Al fin, mirando todavía por la ventana, dijo:
– No recuerdo haber estado en El Encanto Heights…, sin embargo, cada vez que oigo ese nombre el estómago se me revuelve, ya sabéis, como si descendiera por la montaña rusa. Y cuando intento pensar en El Encanto, esforzarme por recordarlo, el corazón se me acelera, la boca se me seca y me cuesta un poco más respirar. Así, pues, creo que me esfuerzo por reprimir cualquier recuerdo que tenga de ese lugar, tal vez porque algo me ha sucedido allí, algo malo…, algo que me asusta demasiado recordar.
– Su permiso de conducir caducó hace siete años, -dijo Bobby-, y según el registro del DMV, no hizo nada para renovarlo. De hecho, este mismo año se le excluirá incluso de los archivos muertos, por tanto hemos tenido suerte de encontrar esto antes de que le borren del mapa. -Diciendo esto, puso otros dos impresos sobre la mesa-. ¡Largaos, Holmes y Sam Spade!
– ¿De qué tratan éstos?
– Partes de arrestos. Frank fue detenido por infracción de tráfico una vez en San Francisco, hace poco más de seis años. La segunda vez fue en la autopista 101, al norte de Ventura, hace cinco años. Y como no llevaba permiso de conducción válido en ninguna de esas ocasiones, y por añadidura su conducta era sospechosa, se le puso bajo arresto.
Las fotografías que formaban parte de los informes sobre ambos arrestos mostraban a un hombre más joven y también más rechoncho, que era sin duda su cliente del momento.
Bobby apartó el dinero de la mesa y tomó asiento en el borde.
– En ambas ocasiones nuestro hombre escapó de la cárcel, y por eso se le busca todavía después de tantos años aunque, probablemente, no con demasiado ahínco pues no fue arrestado por un delito mayor.
– También estoy en blanco al respecto -dijo Frank.
– Ninguno de esos informes explica cómo escapó -añadió Bobby-, pero sospecho que no se abrió paso entre los barrotes, ni excavó un túnel, ni confeccionó una pistola con una pastilla de jabón, ni utilizó ninguno de los métodos tradicionales para una evasión. ¡Oh, no, no nuestro Frank!
– Se «teletransportó» -sugirió Hal-. Se desvaneció cuando nadie le miraba.
– Apostaría cualquier cosa por eso -convino Bobby-. Y después, empezó a llevar carnets de identidad falsos lo bastante buenos para satisfacer a cualquier poli que le diera el alto.

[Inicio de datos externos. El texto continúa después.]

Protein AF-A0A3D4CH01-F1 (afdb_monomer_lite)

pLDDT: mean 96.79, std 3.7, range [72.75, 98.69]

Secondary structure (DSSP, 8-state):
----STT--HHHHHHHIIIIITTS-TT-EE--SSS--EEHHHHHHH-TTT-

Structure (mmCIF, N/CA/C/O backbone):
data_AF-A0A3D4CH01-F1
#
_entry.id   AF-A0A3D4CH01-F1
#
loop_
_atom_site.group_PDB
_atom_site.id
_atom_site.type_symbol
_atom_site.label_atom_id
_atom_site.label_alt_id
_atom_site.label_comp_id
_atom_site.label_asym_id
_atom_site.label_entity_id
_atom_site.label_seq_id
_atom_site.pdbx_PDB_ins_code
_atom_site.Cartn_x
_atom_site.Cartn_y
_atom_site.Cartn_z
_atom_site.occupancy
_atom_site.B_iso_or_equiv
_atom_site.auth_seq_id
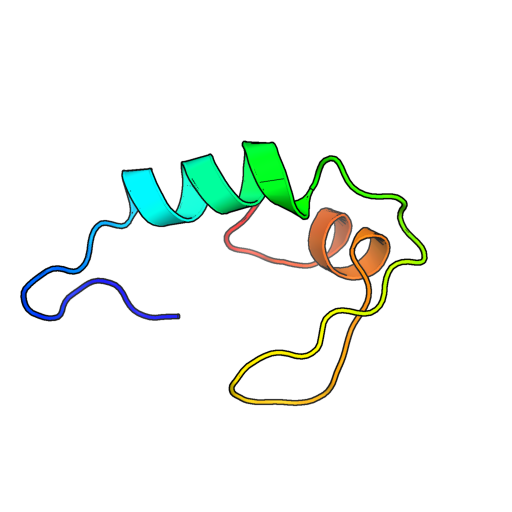_atom_site.auth_comp_id
_atom_site.auth_asym_id
_atom_site.auth_atom_id
_atom_site.pdbx_PDB_model_num
ATOM 1 N N . GLY A 1 1 ? -0.984 -3.758 -6.872 1.00 92.81 1 GLY A N 1
ATOM 2 C CA . GLY A 1 1 ? -1.012 -4.130 -8.305 1.00 92.81 1 GLY A CA 1
ATOM 3 C C . GLY A 1 1 ? 0.357 -4.631 -8.729 1.00 92.81 1 GLY A C 1
ATOM 4 O O . GLY A 1 1 ? 1.280 -4.519 -7.932 1.00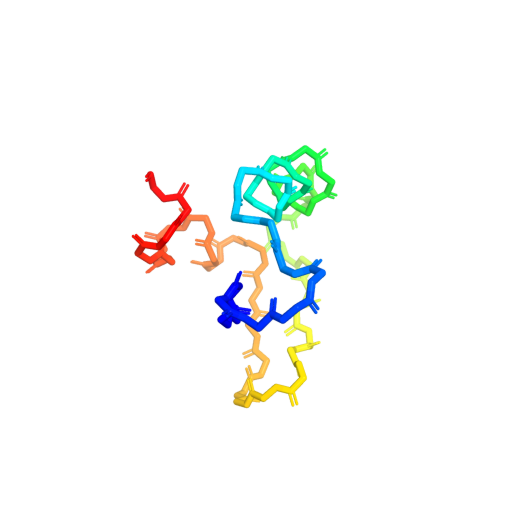 92.81 1 GLY A O 1
ATOM 5 N N . ARG A 1 2 ? 0.493 -5.185 -9.942 1.00 96.06 2 ARG A N 1
ATOM 6 C CA . ARG A 1 2 ? 1.793 -5.640 -10.477 1.00 96.06 2 ARG A CA 1
ATOM 7 C C . ARG A 1 2 ? 2.677 -4.459 -10.908 1.00 96.06 2 ARG A C 1
ATOM 9 O O . ARG A 1 2 ? 2.147 -3.409 -11.258 1.00 96.06 2 ARG A O 1
ATOM 16 N N . THR A 1 3 ? 3.995 -4.640 -10.887 1.00 97.56 3 THR A N 1
ATOM 17 C CA . THR A 1 3 ? 5.006 -3.591 -11.160 1.00 97.56 3 THR A CA 1
ATOM 18 C C . THR A 1 3 ? 6.092 -4.041 -12.141 1.00 97.56 3 THR A C 1
ATOM 20 O O . THR A 1 3 ? 7.149 -3.434 -12.216 1.00 97.56 3 THR A O 1
ATOM 23 N N . ASP A 1 4 ? 5.863 -5.127 -12.864 1.00 97.19 4 ASP A N 1
ATOM 24 C CA . ASP A 1 4 ? 6.816 -5.798 -13.758 1.00 97.19 4 ASP A CA 1
ATOM 25 C C . ASP A 1 4 ? 6.643 -5.425 -15.243 1.00 97.19 4 ASP A C 1
ATOM 27 O O . ASP A 1 4 ? 7.336 -5.951 -16.109 1.00 97.19 4 ASP A O 1
ATOM 31 N N . LEU A 1 5 ? 5.716 -4.517 -15.554 1.00 98.00 5 LEU A N 1
ATOM 32 C CA . LEU A 1 5 ? 5.547 -3.939 -16.888 1.00 98.00 5 LEU A CA 1
ATOM 33 C C . LEU A 1 5 ? 6.457 -2.707 -17.070 1.00 98.00 5 LEU A C 1
ATOM 35 O O . LEU A 1 5 ? 6.879 -2.118 -16.072 1.00 98.00 5 LEU A O 1
ATOM 39 N N . PRO A 1 6 ? 6.743 -2.270 -18.316 1.00 98.31 6 PRO A N 1
ATOM 40 C CA . PRO A 1 6 ? 7.534 -1.064 -18.563 1.00 98.31 6 PRO A CA 1
ATOM 41 C C . PRO A 1 6 ? 7.010 0.153 -17.785 1.00 98.31 6 PRO A C 1
ATOM 43 O O . PRO A 1 6 ? 5.830 0.488 -17.867 1.00 98.31 6 PRO A O 1
ATOM 46 N N . GLY A 1 7 ? 7.894 0.804 -17.023 1.00 96.94 7 GLY A N 1
ATOM 47 C CA . GLY A 1 7 ? 7.557 1.933 -16.143 1.00 96.94 7 GLY A CA 1
ATOM 48 C C . GLY A 1 7 ? 7.071 1.550 -14.737 1.00 96.94 7 GLY A C 1
ATOM 49 O O . GLY A 1 7 ? 6.826 2.439 -13.925 1.00 96.94 7 GLY A O 1
ATOM 50 N N . GLY A 1 8 ? 6.937 0.258 -14.426 1.00 97.62 8 GLY A N 1
ATOM 51 C 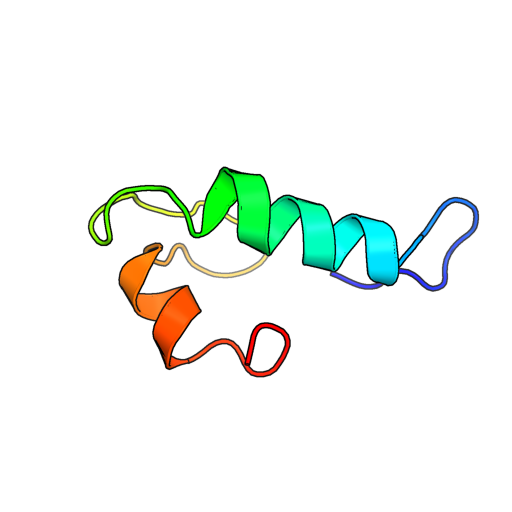CA . GLY A 1 8 ? 6.640 -0.218 -13.078 1.00 97.62 8 GLY A CA 1
ATOM 52 C C . GLY A 1 8 ? 7.850 -0.140 -12.139 1.00 97.62 8 GLY A C 1
ATOM 53 O O . GLY A 1 8 ? 8.971 -0.458 -12.525 1.00 97.62 8 GLY A O 1
ATOM 54 N N . ASP A 1 9 ? 7.610 0.269 -10.891 1.00 98.12 9 ASP A N 1
ATOM 55 C CA . ASP A 1 9 ? 8.631 0.391 -9.844 1.00 98.12 9 ASP A CA 1
ATOM 56 C C . ASP A 1 9 ? 8.027 -0.003 -8.486 1.00 98.12 9 ASP A C 1
ATOM 58 O O . ASP A 1 9 ? 7.182 0.701 -7.921 1.00 98.12 9 ASP A O 1
ATOM 62 N N . TYR A 1 10 ? 8.440 -1.168 -7.978 1.00 97.00 10 TYR A N 1
ATOM 63 C CA . TYR A 1 10 ? 7.948 -1.714 -6.713 1.00 97.00 10 TYR A CA 1
ATOM 64 C C . TYR A 1 10 ? 8.378 -0.887 -5.490 1.00 97.00 10 TYR A C 1
ATOM 66 O O . TYR A 1 10 ? 7.494 -0.497 -4.720 1.00 97.00 10 TYR A O 1
ATOM 74 N N . PRO A 1 11 ? 9.676 -0.561 -5.297 1.00 96.88 11 PRO A N 1
ATOM 75 C CA . PRO A 1 11 ? 10.103 0.354 -4.238 1.00 96.88 11 PRO A CA 1
ATOM 76 C C . PRO A 1 11 ? 9.308 1.662 -4.197 1.00 96.88 11 PRO A C 1
ATOM 78 O O . PRO A 1 11 ? 8.834 2.061 -3.126 1.00 96.88 11 PRO A O 1
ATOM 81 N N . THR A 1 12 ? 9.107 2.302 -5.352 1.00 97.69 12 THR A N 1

Examinando los papeles que tenía delante, Julie dijo:
– Bien, Frank, ya sabemos por lo menos que éste es tu verdadero nombre, y hemos localizado unas señas auténticas para ti en el Condado de Santa Bárbara, no más habitaciones de motel. Estamos empezando a hacer camino.
Bobby dijo:
– ¡Largaos, Holmes, Spade y también miss Marple!

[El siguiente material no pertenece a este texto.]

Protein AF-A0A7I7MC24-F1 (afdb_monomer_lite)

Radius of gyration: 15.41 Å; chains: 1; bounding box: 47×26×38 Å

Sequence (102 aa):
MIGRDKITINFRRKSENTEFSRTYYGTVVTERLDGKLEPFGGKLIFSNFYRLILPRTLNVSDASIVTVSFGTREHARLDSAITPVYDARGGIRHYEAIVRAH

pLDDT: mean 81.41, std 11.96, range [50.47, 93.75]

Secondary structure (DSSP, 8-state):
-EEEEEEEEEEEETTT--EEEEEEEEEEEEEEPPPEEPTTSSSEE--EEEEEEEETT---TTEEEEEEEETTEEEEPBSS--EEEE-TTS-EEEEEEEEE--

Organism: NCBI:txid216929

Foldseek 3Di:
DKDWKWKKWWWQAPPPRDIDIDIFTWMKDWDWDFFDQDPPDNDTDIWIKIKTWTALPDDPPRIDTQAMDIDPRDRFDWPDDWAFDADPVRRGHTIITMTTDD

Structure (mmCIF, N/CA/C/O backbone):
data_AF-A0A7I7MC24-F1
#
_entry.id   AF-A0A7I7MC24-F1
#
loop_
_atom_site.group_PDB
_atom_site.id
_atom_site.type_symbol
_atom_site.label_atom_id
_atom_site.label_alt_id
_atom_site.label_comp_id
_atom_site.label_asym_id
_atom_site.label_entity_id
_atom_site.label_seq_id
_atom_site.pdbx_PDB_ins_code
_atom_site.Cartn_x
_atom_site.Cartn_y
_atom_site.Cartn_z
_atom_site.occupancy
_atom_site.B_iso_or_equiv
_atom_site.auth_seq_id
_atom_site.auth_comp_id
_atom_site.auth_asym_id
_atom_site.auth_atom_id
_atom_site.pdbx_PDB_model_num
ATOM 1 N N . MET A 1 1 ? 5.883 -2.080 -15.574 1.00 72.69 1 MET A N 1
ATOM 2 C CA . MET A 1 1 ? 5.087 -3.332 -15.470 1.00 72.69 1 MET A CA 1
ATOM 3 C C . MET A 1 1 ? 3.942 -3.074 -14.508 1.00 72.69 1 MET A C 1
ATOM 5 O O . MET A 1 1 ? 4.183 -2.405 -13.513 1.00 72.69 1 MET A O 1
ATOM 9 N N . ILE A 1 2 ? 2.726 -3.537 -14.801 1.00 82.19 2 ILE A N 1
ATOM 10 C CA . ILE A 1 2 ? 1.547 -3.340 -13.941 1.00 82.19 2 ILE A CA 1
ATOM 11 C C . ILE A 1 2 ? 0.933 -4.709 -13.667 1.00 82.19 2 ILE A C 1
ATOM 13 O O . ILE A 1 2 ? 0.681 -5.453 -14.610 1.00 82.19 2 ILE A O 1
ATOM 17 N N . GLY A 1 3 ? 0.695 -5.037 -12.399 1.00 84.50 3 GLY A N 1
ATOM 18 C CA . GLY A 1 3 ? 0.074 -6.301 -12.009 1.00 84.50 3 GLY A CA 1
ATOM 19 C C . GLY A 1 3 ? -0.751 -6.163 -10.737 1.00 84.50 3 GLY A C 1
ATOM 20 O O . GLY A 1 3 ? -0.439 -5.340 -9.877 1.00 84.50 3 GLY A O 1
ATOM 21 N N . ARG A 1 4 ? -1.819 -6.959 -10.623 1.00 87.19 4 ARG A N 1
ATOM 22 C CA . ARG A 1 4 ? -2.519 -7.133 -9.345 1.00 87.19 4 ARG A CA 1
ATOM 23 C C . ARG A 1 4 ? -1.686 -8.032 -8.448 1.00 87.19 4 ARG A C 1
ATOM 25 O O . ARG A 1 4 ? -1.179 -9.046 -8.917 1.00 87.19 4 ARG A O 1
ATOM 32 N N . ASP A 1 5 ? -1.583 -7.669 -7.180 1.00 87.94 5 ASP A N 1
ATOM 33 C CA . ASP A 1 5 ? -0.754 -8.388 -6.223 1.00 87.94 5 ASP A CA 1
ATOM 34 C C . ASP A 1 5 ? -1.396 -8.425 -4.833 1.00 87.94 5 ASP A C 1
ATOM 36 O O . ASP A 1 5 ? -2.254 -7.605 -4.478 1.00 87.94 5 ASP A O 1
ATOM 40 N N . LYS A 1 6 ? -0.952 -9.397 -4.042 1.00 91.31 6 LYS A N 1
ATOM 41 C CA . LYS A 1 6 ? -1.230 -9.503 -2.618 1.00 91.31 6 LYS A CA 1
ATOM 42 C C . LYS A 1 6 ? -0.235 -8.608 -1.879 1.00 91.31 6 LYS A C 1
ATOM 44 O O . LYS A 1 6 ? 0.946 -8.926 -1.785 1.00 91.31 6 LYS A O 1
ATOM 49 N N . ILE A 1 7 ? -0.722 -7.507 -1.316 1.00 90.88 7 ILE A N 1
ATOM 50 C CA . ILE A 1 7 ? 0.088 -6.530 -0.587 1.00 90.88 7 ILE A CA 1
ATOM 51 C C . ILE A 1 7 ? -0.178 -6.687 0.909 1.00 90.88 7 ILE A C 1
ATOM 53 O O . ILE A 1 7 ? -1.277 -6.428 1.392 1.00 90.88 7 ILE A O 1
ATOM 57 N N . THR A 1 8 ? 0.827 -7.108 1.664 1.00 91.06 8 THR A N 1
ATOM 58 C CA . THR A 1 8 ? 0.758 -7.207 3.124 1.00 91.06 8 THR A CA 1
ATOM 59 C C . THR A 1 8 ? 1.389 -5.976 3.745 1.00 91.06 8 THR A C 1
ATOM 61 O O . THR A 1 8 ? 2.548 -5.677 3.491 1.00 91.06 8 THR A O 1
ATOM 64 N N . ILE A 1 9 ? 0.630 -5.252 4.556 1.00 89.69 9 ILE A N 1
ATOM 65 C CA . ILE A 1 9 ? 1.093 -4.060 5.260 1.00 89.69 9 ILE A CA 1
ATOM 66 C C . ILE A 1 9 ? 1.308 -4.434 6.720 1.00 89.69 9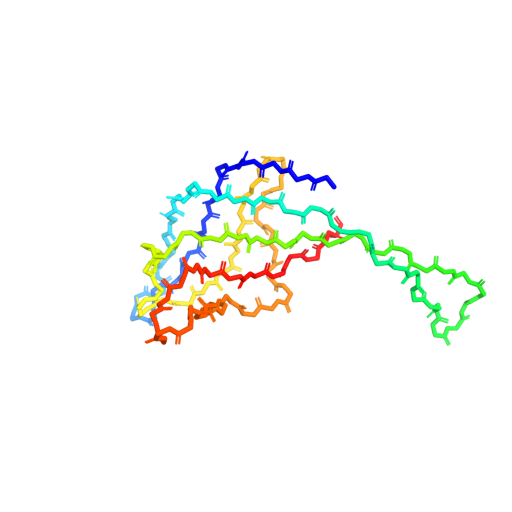 ILE A C 1
ATOM 68 O O . ILE A 1 9 ? 0.393 -4.936 7.375 1.00 89.69 9 ILE A O 1
ATOM 72 N N . ASN A 1 10 ? 2.515 -4.180 7.212 1.00 89.50 10 ASN A N 1
ATOM 73 C CA . ASN A 1 10 ? 2.880 -4.351 8.608 1.00 89.50 10 ASN A CA 1
ATOM 74 C C . ASN A 1 10 ? 2.666 -3.025 9.329 1.00 89.50 10 ASN A C 1
ATOM 76 O O . ASN A 1 10 ? 3.281 -2.006 9.005 1.00 89.50 10 ASN A O 1
ATOM 80 N N . PHE A 1 11 ? 1.768 -3.053 10.296 1.00 87.94 11 PHE A N 1
ATOM 81 C CA . PHE A 1 11 ? 1.379 -1.933 11.127 1.00 87.94 11 PHE A CA 1
ATOM 82 C C . PHE A 1 11 ? 1.982 -2.080 12.514 1.00 87.94 11 PHE A C 1
ATOM 84 O O . PHE A 1 11 ? 2.190 -3.189 12.998 1.00 87.94 11 PHE A O 1
ATOM 91 N N . ARG A 1 12 ? 2.174 -0.953 13.188 1.00 85.38 12 ARG A N 1
ATOM 92 C CA . ARG A 1 12 ? 2.469 -0.883 14.612 1.00 85.38 12 ARG A CA 1
ATOM 93 C C . ARG A 1 12 ? 1.388 -0.060 15.292 1.00 85.38 12 ARG A C 1
ATOM 95 O O . ARG A 1 12 ? 1.146 1.095 14.932 1.00 85.38 12 ARG A O 1
ATOM 102 N N . ARG A 1 13 ? 0.706 -0.666 16.263 1.00 84.19 13 ARG A N 1
ATOM 103 C CA . ARG A 1 13 ? -0.318 0.024 17.053 1.00 84.19 13 ARG A CA 1
ATOM 104 C C . ARG A 1 13 ? 0.364 1.046 17.963 1.00 84.19 13 ARG A C 1
ATOM 106 O O . ARG A 1 13 ? 1.293 0.696 18.690 1.00 84.19 13 ARG A O 1
ATOM 113 N N . LYS A 1 14 ? -0.105 2.299 17.943 1.00 73.44 14 LYS A N 1
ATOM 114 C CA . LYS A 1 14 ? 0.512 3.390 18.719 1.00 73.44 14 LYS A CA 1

Incapaz de compartir su optimismo, Frank volvió a la butaca en donde se había sentado antes.
– Camino. Pero no el suficiente. Ni lo bastante aprisa. -Se inclinó hacia delante con los brazos sobre los muslos, las manos entrelazadas entre las rodillas abiertas, y miró abatido el suelo-. Se me acaba de ocurrir algo muy desagradable. ¿Qué pasará si no cometo sólo errores con mi ropa cuando me reconstituyo? ¿Qué pasará si empiezo a cometer errores con mi propia biología? Nada importante. Nada visible. Pero quizá centenares o millares de errores insignificantes en el plano celular. Ello explicaría por qué me siento tan mal, tan fatigado, tan dolorido. Y si mi tejido cerebral no se rehiciera como es debido…, eso explicaría también por qué estoy tan confuso, tan aturdido, incapaz de leer o sumar.
Julie miró a Hal, a Bobby y comprendió que los dos intentaban tranquilizar a Frank pero no podían hacerlo porque el escenario que había descrito no era sólo posible sino también probable.
Frank dijo:
– La hebilla metálica parecía perfectamente normal hasta que Bobby la tocó… Entonces se convirtió en polvo.